EXERCISE OBJECTIVE =>
Take the records below from their first line through the line holding "ATOM 28 O O", and set each of those lines down exactly, without pictures.

============

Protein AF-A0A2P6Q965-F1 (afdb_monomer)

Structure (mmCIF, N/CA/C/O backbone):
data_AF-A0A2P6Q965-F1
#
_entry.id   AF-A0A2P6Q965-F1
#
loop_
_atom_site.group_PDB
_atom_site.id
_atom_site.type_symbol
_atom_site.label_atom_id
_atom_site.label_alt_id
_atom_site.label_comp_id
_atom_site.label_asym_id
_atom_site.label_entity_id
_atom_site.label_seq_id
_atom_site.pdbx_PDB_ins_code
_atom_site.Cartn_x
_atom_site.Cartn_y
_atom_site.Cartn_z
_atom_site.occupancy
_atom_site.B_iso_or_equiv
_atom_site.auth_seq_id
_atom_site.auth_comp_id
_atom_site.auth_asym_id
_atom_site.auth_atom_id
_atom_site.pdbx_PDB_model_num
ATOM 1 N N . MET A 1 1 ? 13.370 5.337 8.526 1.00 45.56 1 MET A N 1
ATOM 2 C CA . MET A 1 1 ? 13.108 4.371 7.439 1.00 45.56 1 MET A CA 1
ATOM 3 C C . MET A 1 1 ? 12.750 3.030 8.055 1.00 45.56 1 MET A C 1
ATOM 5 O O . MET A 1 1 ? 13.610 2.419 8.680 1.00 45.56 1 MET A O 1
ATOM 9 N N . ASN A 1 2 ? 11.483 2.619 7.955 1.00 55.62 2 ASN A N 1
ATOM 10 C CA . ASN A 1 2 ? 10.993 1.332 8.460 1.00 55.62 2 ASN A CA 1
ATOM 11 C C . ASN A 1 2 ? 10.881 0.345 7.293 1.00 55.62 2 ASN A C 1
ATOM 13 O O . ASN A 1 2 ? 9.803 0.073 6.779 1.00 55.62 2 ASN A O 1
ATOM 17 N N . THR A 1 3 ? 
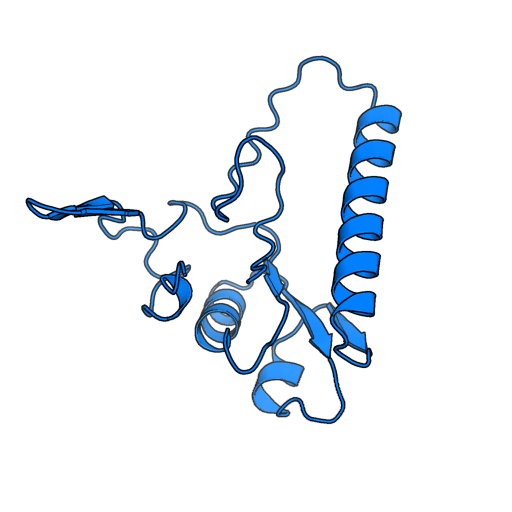12.012 -0.228 6.893 1.00 65.12 3 THR A N 1
ATOM 18 C CA . THR A 1 3 ? 12.113 -1.179 5.774 1.00 65.12 3 THR A CA 1
ATOM 19 C C . THR A 1 3 ? 11.641 -2.598 6.130 1.00 65.12 3 THR A C 1
ATOM 21 O O . THR A 1 3 ? 12.063 -3.567 5.505 1.00 65.12 3 THR A O 1
ATOM 24 N N . LEU A 1 4 ? 10.782 -2.752 7.143 1.00 67.81 4 LEU A N 1
ATOM 25 C CA . LEU A 1 4 ? 10.402 -4.054 7.713 1.00 67.81 4 LEU A CA 1
ATOM 26 C C . LEU A 1 4 ? 9.651 -4.947 6.720 1.00 67.81 4 LEU A C 1
ATOM 28 O O . LEU A 1 4 ? 9.811 -6.163 6.766 1.00 67.81 4 LEU A O 1
ATOM 32 N N . TRP A 1 5 ? 8.928 -4.342 5.778 1.00 68.81 5 TRP A N 1
ATOM 33 C CA . TRP A 1 5 ? 8.262 -5.007 4.656 1.00 68.81 5 TRP A CA 1
ATOM 34 C C . TRP A 1 5 ? 9.232 -5.659 3.647 1.00 68.81 5 TRP A C 1
ATOM 36 O O . TRP A 1 5 ? 8.805 -6.476 2.838 1.00 68.81 5 TRP A O 1
ATOM 46 N N . ARG A 1 6 ? 10.539 -5.336 3.684 1.00 72.56 6 ARG A N 1
ATOM 47 C CA . ARG A 1 6 ? 11.576 -6.036 2.891 1.00 72.56 6 ARG A CA 1
ATOM 48 C C . ARG A 1 6 ? 11.908 -7.414 3.454 1.00 72.56 6 ARG A C 1
ATOM 50 O O . ARG A 1 6 ? 12.457 -8.250 2.744 1.00 72.56 6 ARG A O 1
ATOM 57 N N . THR A 1 7 ? 11.610 -7.639 4.730 1.00 71.00 7 THR A N 1
ATOM 58 C CA . THR A 1 7 ? 11.741 -8.949 5.367 1.00 71.00 7 THR A CA 1
ATOM 59 C C . THR A 1 7 ? 10.559 -9.799 4.916 1.00 71.00 7 THR A C 1
ATOM 61 O O . THR A 1 7 ? 9.420 -9.476 5.245 1.00 71.00 7 THR A O 1
ATOM 64 N N . GLY A 1 8 ? 10.823 -10.863 4.153 1.00 71.62 8 GLY A N 1
ATOM 65 C CA . GLY A 1 8 ? 9.777 -11.787 3.713 1.00 71.62 8 GLY A CA 1
ATOM 66 C C . GLY A 1 8 ? 9.043 -12.423 4.897 1.00 71.62 8 GLY A C 1
ATOM 67 O O . GLY A 1 8 ? 9.637 -12.681 5.946 1.00 71.62 8 GLY A O 1
ATOM 68 N N . GLY A 1 9 ? 7.749 -12.674 4.722 1.00 78.94 9 GLY A N 1
ATOM 69 C CA . GLY A 1 9 ? 6.853 -13.136 5.777 1.00 78.94 9 GLY A CA 1
ATOM 70 C C . GLY A 1 9 ? 6.131 -12.012 6.525 1.00 78.94 9 GLY A C 1
ATOM 71 O O . GLY A 1 9 ? 5.590 -12.268 7.601 1.00 78.94 9 GLY A O 1
ATOM 72 N N . PHE A 1 10 ? 6.110 -10.780 6.004 1.00 80.62 10 PHE A N 1
ATOM 73 C CA . PHE A 1 10 ? 5.468 -9.640 6.669 1.00 80.62 10 PHE A CA 1
ATOM 74 C C . PHE A 1 10 ? 3.985 -9.911 6.994 1.00 80.62 10 PHE A C 1
ATOM 76 O O . PHE A 1 10 ? 3.547 -9.686 8.129 1.00 80.62 10 PHE A O 1
ATOM 83 N N . LEU A 1 11 ? 3.243 -10.473 6.033 1.00 82.00 11 LEU A N 1
ATOM 84 C CA . LEU A 1 11 ? 1.848 -10.890 6.204 1.00 82.00 11 LEU A CA 1
ATOM 85 C C . LEU A 1 11 ? 1.742 -12.398 6.469 1.00 82.00 11 LEU A C 1
ATOM 87 O O . LEU A 1 11 ? 1.024 -12.822 7.371 1.00 82.00 11 LEU A O 1
ATOM 91 N N . THR A 1 12 ? 2.485 -13.213 5.714 1.00 85.31 12 THR A N 1
ATOM 92 C CA . THR A 1 12 ? 2.358 -14.685 5.735 1.00 85.31 12 THR A CA 1
ATOM 93 C C . THR A 1 12 ? 2.953 -15.360 6.971 1.00 85.31 12 THR A C 1
ATOM 95 O O . THR A 1 12 ? 2.563 -16.480 7.287 1.00 85.31 12 THR A O 1
ATOM 98 N N . ASN A 1 13 ? 3.856 -14.703 7.710 1.00 83.81 13 ASN A N 1
ATOM 99 C CA . ASN A 1 13 ? 4.476 -15.260 8.918 1.00 83.81 13 ASN A CA 1
ATOM 100 C C . ASN A 1 13 ? 3.860 -14.690 10.213 1.00 83.81 13 ASN A C 1
ATOM 102 O O . ASN A 1 13 ? 4.562 -14.266 11.138 1.00 83.81 13 ASN A O 1
ATOM 106 N N . SER A 1 14 ? 2.524 -14.667 10.267 1.00 76.69 14 SER A N 1
ATOM 107 C CA . SER A 1 14 ? 1.697 -14.213 11.400 1.00 76.69 14 SER A CA 1
ATOM 108 C C . SER A 1 14 ? 2.073 -14.859 12.740 1.00 76.69 14 SER A C 1
ATOM 110 O O . SER A 1 14 ? 2.119 -14.171 13.760 1.00 76.69 14 SER A O 1
ATOM 112 N N . HIS A 1 15 ? 2.378 -16.160 12.726 1.00 81.06 15 HIS A N 1
ATOM 113 C CA . HIS A 1 15 ? 2.654 -16.972 13.916 1.00 81.06 15 HIS A CA 1
ATOM 114 C C . HIS A 1 15 ? 4.090 -16.852 14.458 1.00 81.06 15 HIS A C 1
ATOM 116 O O . HIS A 1 15 ? 4.366 -17.338 15.556 1.00 81.06 15 HIS A O 1
ATOM 122 N N . SER A 1 16 ? 5.014 -16.212 13.732 1.00 82.56 16 SER A N 1
ATOM 123 C CA . SER A 1 16 ? 6.373 -15.990 14.244 1.00 82.56 16 SER A CA 1
ATOM 124 C C . SER A 1 16 ? 6.419 -14.947 15.372 1.00 82.56 16 SER A C 1
ATOM 126 O O . SER A 1 16 ? 5.560 -14.063 15.450 1.00 82.56 16 SER A O 1
ATOM 128 N N . PRO A 1 17 ? 7.452 -14.970 16.239 1.00 81.62 17 PRO A N 1
ATOM 129 C CA . PRO A 1 17 ? 7.687 -13.915 17.222 1.00 81.62 17 PRO A CA 1
ATOM 130 C C . PRO A 1 17 ? 7.975 -12.546 16.574 1.00 81.62 17 PRO A C 1
ATOM 132 O O . PRO A 1 17 ? 9.124 -12.126 16.436 1.00 81.62 17 PRO A O 1
ATOM 135 N N . LYS A 1 18 ? 6.925 -11.782 16.244 1.00 73.88 18 LYS A N 1
ATOM 136 C CA . LYS A 1 18 ? 7.047 -10.465 15.590 1.00 73.88 18 LYS A CA 1
ATOM 137 C C . LYS A 1 18 ? 7.772 -9.399 16.423 1.00 73.88 18 LYS A C 1
ATOM 139 O O . LYS A 1 18 ? 8.100 -8.346 15.890 1.00 73.88 18 LYS A O 1
ATOM 144 N N . LYS A 1 19 ? 8.041 -9.626 17.714 1.00 77.12 19 LYS A N 1
ATOM 145 C CA . LYS A 1 19 ? 8.729 -8.679 18.614 1.00 77.12 19 LYS A CA 1
ATOM 146 C C . LYS A 1 19 ? 10.167 -9.135 18.886 1.00 77.12 19 LYS A C 1
ATOM 148 O O . LYS A 1 19 ? 10.424 -9.801 19.886 1.00 77.12 19 LYS A O 1
ATOM 153 N N . PHE A 1 20 ? 11.116 -8.731 18.043 1.00 80.50 20 PHE A N 1
ATOM 154 C CA . PHE A 1 20 ? 12.537 -9.013 18.263 1.00 80.50 20 PHE A CA 1
ATOM 155 C C . PHE A 1 20 ? 13.190 -7.931 19.137 1.00 80.50 20 PHE A C 1
ATOM 157 O O . PHE A 1 20 ? 13.145 -6.740 18.817 1.00 80.50 20 PHE A O 1
ATOM 164 N N . ARG A 1 21 ? 13.818 -8.324 20.253 1.00 79.81 21 ARG A N 1
ATOM 165 C CA . ARG A 1 21 ? 14.477 -7.403 21.194 1.00 79.81 21 ARG A CA 1
ATOM 166 C C . ARG A 1 21 ? 15.968 -7.718 21.306 1.00 79.81 21 ARG A C 1
ATOM 168 O O . ARG A 1 21 ? 16.367 -8.650 21.990 1.00 79.81 21 ARG A O 1
ATOM 175 N N . SER A 1 22 ? 16.788 -6.883 20.676 1.00 83.94 22 SER A N 1
ATOM 176 C CA . SER A 1 22 ? 18.238 -6.835 20.875 1.00 83.94 22 SER A CA 1
ATOM 177 C C . SER A 1 22 ? 18.596 -5.889 22.031 1.00 83.94 22 SER A C 1
ATOM 179 O O . SER A 1 22 ? 17.814 -5.003 22.384 1.00 83.94 22 SER A O 1
ATOM 181 N N . ARG A 1 23 ? 19.816 -6.008 22.580 1.00 83.31 23 ARG A N 1
ATOM 182 C CA . ARG A 1 23 ? 20.344 -5.145 23.662 1.00 83.31 23 ARG A CA 1
ATOM 183 C C . ARG A 1 23 ? 20.264 -3.641 23.357 1.00 83.31 23 ARG A C 1
ATOM 185 O O . ARG A 1 23 ? 20.232 -2.851 24.290 1.00 83.31 23 ARG A O 1
ATOM 192 N N . ARG A 1 24 ? 20.255 -3.244 22.075 1.00 83.62 24 ARG A N 1
ATOM 193 C CA . ARG A 1 24 ? 20.216 -1.833 21.630 1.00 83.62 24 ARG A CA 1
ATOM 194 C C . ARG A 1 24 ? 19.005 -1.444 20.770 1.00 83.62 24 ARG A C 1
ATOM 196 O O . ARG A 1 24 ? 18.865 -0.267 20.458 1.00 83.62 24 ARG A O 1
ATOM 203 N N . LYS A 1 25 ? 18.147 -2.386 20.353 1.00 78.56 25 LYS A N 1
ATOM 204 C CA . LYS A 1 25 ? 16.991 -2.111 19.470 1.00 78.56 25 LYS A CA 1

============

SOLUTION TO THIS PROBLEM =>
Protein AF-A0A2P6Q965-F1 (afdb_monomer)

Structure (mmCIF, N/CA/C/O backbone):
data_AF-A0A2P6Q965-F1
#
_entry.id   AF-A0A2P6Q965-F1
#
loop_
_atom_site.group_PDB
_atom_site.id
_atom_site.type_symbol
_atom_site.label_atom_id
_atom_site.label_alt_id
_atom_site.label_comp_id
_atom_site.label_asym_id
_atom_site.label_entity_id
_atom_site.label_seq_id
_atom_site.pdbx_PDB_ins_code
_atom_site.Cartn_x
_atom_site.Cartn_y
_atom_site.Cartn_z
_atom_site.occupancy
_atom_site.B_iso_or_equiv
_atom_site.auth_seq_id
_atom_site.auth_comp_id
_atom_site.auth_asym_id
_atom_site.auth_atom_id
_atom_site.pdbx_PDB_model_num
ATOM 1 N N . MET A 1 1 ? 13.370 5.337 8.526 1.00 45.56 1 MET A N 1
ATOM 2 C CA . MET A 1 1 ? 13.108 4.371 7.439 1.00 45.56 1 MET A CA 1
ATOM 3 C C . MET A 1 1 ? 12.750 3.030 8.055 1.00 45.56 1 MET A C 1
ATOM 5 O O . MET A 1 1 ? 13.610 2.419 8.680 1.00 45.56 1 MET A O 1
ATOM 9 N N . ASN A 1 2 ? 11.483 2.619 7.955 1.00 55.62 2 ASN A N 1
ATOM 10 C CA . ASN A 1 2 ? 10.993 1.332 8.460 1.00 55.62 2 ASN A CA 1
ATOM 11 C C . ASN A 1 2 ? 10.881 0.345 7.293 1.00 55.62 2 ASN A C 1
ATOM 13 O O . ASN A 1 2 ? 9.803 0.073 6.779 1.00 55.62 2 ASN A O 1
ATOM 17 N N . THR A 1 3 ? 
12.012 -0.228 6.893 1.00 65.12 3 THR A N 1
ATOM 18 C CA . THR A 1 3 ? 12.113 -1.179 5.774 1.00 65.12 3 THR A CA 1
ATOM 19 C C . THR A 1 3 ? 11.641 -2.598 6.130 1.00 65.12 3 THR A C 1
ATOM 21 O O . THR A 1 3 ? 12.063 -3.567 5.505 1.00 65.12 3 THR A O 1
ATOM 24 N N . LEU A 1 4 ? 10.782 -2.752 7.143 1.00 67.81 4 LEU A N 1
ATOM 25 C CA . LEU A 1 4 ? 10.402 -4.054 7.713 1.00 67.81 4 LEU A CA 1
ATOM 26 C C . LEU A 1 4 ? 9.651 -4.947 6.720 1.00 67.81 4 LEU A C 1
ATOM 28 O O . LEU A 1 4 ? 9.811 -6.163 6.766 1.00 67.81 4 LEU A O 1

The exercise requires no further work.